Publicado em 26/09/2022 às 08:19.

Última atualização em 26/09/2022 às 08:50.

Uma DAO é uma organização governada e gerida por regras codificadas por meio de contratos inteligentes (smart contracts) executados em blockchains. A DAO é de natureza descentralizada, pois não possui autoridade central, e é autônoma, na medida em que suas ações são executadas por contratos inteligentes, sem a necessidade de um intermediário. A própria estrutura das DAOs implica diversos desafios à sua regulação, especialmente em relação à proteção de dados pessoais.

É importante discutirmos se as DAOs tratam dados pessoais e, portanto, estão sujeitas às legislações de proteção de dados pessoais. Dados pessoais são informações que, direta ou indiretamente, se relacionam a pessoa natural identificada ou identificável. As DAOs podem tratar vários dados pessoais relacionados aos seus membros, por exemplo. Esses dados, ainda que criptografados ou pseudoanonimizados, podem levar à identidade de um membro. Isso ocorreu, por exemplo, na rede Bitcoin, quando uma pesquisa da Cornell University, em 2014, revelou que endereços IP podiam ser encontrados a partir de chaves públicas, levando à identificação dos usuários.

Uma blockchain pública, por exemplo, não armazena informações como nomes ou endereços, mas mantém um registro de valores de hash, chaves públicas e outros dados de transações, que podem ser classificados como dados pessoais, na medida que as informações geralmente são suficientes para identificar o usuário.

A pseudoanonimização pode dificultar a identificação do titular dos dados, mas não a impossibilita, assim como a criptografia, que possibilita o acesso aos dados apenas por meio de chaves de criptografia. Embora essas técnicas possam ser utilizadas como medidas de segurança, não dispensam necessariamente a aplicação das leis de proteção de dados. A inaplicabilidade das leis de proteção de dados pessoais ocorreria nas hipóteses em que de fato os dados fossem anonimizados, ou seja, o dado perderia a possibilidade de associação, direta ou indireta, a um indivíduo de forma irreversível, assim como nos casos em que as informações codificadas não se relacionariam a uma pessoa natural.

Em relação às figuras dos agentes de tratamento de dados, as legislações de proteção de dados não foram elaboradas para sistemas descentralizados, mas para estruturas centralizadas que decidem e operam atividades de tratamento de dados pessoais. Contudo, as DAOs são caracterizadas pela ausência de uma autoridade central, ou seja, seus membros têm participação na governança da organização e podem contribuir para a definição de suas regras e diretrizes, dificultando a categorização dos agentes de tratamento de dados pessoais e sua responsabilização no caso de violação à proteção de dados pessoais.

Em uma DAO não há uma única organização que determina sozinha a finalidade e os meios de tratamento de dados pessoais. Assim, há quem defenda que os membros da DAO seriam controladores conjuntos, quando determinarem conjuntamente as finalidades e os meios de tratamento de dados pessoais e, consequentemente, cada um seria responsável por eventuais violações à legislação de proteção de dados pela DAO.

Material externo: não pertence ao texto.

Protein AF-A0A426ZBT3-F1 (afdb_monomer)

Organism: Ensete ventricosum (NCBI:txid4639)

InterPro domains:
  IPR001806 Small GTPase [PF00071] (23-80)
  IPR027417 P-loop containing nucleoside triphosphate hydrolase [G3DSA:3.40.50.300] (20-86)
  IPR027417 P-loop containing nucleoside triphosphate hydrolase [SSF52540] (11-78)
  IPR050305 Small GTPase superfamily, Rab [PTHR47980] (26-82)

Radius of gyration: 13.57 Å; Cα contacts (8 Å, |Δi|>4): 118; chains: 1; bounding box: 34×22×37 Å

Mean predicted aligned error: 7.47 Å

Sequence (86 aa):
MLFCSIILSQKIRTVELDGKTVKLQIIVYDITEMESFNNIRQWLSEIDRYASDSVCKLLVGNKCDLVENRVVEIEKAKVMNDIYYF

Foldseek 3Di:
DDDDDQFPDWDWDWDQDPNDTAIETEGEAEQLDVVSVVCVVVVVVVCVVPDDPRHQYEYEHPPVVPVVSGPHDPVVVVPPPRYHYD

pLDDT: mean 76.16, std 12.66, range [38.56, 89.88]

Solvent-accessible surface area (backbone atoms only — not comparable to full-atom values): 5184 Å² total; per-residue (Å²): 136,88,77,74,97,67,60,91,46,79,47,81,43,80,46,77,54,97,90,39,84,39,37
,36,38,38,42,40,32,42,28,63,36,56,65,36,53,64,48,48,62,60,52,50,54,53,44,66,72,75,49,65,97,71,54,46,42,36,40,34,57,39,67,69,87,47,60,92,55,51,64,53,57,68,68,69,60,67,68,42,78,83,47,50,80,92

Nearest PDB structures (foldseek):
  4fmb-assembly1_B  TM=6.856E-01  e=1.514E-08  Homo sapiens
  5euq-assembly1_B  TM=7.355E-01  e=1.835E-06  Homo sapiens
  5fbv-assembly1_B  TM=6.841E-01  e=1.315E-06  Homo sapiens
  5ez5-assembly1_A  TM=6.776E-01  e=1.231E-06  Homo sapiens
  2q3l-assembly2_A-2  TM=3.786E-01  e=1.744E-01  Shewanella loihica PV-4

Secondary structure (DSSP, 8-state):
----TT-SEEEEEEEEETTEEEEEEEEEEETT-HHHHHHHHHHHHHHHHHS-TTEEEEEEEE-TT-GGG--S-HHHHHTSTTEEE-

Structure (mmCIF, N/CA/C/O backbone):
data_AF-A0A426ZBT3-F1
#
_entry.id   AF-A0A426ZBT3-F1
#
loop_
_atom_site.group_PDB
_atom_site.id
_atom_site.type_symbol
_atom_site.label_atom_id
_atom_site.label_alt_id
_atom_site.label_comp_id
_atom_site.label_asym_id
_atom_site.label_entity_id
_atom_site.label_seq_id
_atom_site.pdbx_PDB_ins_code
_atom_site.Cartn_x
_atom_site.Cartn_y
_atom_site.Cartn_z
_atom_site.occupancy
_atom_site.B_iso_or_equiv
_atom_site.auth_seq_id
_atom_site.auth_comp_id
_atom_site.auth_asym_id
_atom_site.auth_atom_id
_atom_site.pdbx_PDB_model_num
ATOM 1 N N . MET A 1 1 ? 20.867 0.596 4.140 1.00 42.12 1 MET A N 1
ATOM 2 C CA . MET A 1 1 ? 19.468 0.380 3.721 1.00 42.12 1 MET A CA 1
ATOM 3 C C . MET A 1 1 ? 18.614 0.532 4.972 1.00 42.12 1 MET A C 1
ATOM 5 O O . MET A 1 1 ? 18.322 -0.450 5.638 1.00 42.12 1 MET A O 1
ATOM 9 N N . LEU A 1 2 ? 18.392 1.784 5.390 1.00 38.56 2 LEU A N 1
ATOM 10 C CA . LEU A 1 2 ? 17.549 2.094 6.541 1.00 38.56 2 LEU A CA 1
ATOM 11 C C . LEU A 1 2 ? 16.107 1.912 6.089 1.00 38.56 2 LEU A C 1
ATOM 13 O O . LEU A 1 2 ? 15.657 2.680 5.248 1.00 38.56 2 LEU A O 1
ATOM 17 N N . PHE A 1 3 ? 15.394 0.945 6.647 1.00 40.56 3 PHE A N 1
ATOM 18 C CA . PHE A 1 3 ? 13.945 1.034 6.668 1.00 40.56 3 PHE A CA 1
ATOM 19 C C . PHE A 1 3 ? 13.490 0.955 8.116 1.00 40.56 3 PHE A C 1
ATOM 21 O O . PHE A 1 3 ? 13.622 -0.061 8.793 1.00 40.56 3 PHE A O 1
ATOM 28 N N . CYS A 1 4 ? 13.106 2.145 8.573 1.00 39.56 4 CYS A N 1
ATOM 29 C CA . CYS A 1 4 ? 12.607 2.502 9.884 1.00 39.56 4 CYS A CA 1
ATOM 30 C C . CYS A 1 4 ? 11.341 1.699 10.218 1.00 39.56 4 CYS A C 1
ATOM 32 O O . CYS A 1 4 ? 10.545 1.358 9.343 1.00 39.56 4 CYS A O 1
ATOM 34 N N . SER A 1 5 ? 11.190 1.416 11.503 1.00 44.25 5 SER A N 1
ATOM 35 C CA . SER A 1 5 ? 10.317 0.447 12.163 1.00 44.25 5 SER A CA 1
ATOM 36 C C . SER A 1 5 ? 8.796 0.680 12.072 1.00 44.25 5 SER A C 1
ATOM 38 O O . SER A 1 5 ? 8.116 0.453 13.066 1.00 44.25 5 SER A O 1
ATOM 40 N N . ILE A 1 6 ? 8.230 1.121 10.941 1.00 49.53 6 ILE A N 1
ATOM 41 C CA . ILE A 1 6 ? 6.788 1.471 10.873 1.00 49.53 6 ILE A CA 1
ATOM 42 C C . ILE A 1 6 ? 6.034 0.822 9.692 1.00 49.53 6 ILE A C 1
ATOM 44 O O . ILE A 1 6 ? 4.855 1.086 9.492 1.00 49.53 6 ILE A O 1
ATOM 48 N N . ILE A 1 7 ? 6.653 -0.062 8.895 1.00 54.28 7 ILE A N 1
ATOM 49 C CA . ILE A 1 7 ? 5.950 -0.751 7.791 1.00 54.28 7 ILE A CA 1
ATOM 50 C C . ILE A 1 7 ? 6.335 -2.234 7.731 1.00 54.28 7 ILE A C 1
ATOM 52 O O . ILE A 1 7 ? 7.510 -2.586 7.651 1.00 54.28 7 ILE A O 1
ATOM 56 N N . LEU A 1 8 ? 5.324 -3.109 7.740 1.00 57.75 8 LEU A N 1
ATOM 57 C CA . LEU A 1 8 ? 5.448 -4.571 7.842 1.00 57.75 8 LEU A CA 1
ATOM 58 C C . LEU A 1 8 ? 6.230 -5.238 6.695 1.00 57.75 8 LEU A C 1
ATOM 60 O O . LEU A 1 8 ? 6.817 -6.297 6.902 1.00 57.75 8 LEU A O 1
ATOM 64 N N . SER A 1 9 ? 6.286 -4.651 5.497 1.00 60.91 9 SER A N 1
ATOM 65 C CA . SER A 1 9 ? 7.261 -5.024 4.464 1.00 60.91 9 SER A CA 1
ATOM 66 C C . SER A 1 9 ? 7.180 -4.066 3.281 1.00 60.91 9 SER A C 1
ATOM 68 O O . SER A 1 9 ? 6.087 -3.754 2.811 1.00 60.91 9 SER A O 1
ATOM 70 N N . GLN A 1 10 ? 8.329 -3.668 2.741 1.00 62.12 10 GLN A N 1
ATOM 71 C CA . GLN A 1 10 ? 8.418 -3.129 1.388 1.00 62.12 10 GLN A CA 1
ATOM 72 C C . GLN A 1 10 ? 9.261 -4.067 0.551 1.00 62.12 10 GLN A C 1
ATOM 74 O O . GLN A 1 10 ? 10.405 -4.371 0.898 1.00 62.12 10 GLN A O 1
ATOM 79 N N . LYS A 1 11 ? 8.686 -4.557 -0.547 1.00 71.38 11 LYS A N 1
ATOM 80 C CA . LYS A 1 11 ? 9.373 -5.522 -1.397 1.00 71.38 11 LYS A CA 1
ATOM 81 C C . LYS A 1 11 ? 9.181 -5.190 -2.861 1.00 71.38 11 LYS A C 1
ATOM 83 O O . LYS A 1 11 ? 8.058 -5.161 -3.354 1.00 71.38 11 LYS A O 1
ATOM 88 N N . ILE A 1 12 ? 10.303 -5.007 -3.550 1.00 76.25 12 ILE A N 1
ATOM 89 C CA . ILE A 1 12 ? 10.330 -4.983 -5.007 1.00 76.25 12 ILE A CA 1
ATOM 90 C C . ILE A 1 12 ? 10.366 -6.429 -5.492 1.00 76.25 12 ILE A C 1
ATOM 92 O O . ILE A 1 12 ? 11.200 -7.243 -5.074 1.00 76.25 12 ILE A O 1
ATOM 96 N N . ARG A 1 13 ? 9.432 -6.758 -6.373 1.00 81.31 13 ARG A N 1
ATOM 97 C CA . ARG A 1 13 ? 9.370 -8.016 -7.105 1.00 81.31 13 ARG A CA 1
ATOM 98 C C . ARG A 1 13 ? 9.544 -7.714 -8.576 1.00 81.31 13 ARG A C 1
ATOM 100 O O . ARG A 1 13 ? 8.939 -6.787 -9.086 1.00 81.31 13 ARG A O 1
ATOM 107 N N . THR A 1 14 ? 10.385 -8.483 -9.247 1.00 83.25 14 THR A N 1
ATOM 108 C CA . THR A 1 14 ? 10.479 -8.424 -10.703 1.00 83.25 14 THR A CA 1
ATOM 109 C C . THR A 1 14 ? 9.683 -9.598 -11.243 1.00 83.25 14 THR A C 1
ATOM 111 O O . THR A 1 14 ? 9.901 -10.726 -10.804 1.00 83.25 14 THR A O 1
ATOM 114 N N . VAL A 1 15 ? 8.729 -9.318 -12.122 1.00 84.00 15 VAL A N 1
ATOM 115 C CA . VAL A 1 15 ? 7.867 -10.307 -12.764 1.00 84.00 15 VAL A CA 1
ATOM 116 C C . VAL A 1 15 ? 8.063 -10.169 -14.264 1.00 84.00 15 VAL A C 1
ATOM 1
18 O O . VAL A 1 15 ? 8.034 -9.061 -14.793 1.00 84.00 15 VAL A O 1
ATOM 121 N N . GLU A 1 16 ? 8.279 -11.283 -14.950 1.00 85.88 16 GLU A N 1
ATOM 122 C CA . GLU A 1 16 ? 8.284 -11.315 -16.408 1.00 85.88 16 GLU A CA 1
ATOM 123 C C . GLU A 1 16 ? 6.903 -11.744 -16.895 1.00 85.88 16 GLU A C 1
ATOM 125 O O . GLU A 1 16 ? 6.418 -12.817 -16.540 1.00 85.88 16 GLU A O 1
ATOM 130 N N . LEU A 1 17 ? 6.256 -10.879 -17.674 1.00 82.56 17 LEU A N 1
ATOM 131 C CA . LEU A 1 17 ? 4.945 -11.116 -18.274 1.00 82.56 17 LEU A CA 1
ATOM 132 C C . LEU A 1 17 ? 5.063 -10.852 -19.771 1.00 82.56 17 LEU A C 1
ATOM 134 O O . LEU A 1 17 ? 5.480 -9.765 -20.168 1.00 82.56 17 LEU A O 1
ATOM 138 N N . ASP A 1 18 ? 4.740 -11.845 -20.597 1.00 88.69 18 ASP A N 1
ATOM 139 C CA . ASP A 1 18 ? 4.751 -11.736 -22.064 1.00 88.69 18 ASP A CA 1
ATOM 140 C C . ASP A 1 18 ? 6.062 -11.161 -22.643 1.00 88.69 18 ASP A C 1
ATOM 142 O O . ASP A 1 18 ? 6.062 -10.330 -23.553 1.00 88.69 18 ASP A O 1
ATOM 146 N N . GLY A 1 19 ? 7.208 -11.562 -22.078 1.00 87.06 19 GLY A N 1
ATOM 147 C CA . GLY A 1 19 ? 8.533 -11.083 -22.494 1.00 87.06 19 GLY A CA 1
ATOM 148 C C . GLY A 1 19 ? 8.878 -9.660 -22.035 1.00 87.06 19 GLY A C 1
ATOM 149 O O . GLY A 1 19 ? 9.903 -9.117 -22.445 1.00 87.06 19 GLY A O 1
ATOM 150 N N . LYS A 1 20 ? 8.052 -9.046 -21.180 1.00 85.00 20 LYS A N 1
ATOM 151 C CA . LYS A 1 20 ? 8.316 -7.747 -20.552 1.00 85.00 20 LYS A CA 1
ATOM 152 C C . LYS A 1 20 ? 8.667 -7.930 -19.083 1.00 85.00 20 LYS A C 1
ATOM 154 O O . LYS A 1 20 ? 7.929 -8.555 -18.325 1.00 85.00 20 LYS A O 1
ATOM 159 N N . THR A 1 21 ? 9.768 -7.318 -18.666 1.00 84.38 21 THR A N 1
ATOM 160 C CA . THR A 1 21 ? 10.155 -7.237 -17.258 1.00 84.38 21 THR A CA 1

Entretanto, essa lógica, na prática, incorre em diversos desafios quando pensamos na responsabilização de 1.000, 10.000 ou 100.000 membros que compõem a DAO por eventuais danos causados pelo tratamento de dados pessoais. Além disso, a arquitetura das DAOs envolve distintos atores (e.g. membros fundadores, membros votantes ou não votantes, desenvolvedores de smart contracts, etc.), que possuem características e funções diferentes que devem ser consideradas para definir adequadamente os agentes de tratamento de dados.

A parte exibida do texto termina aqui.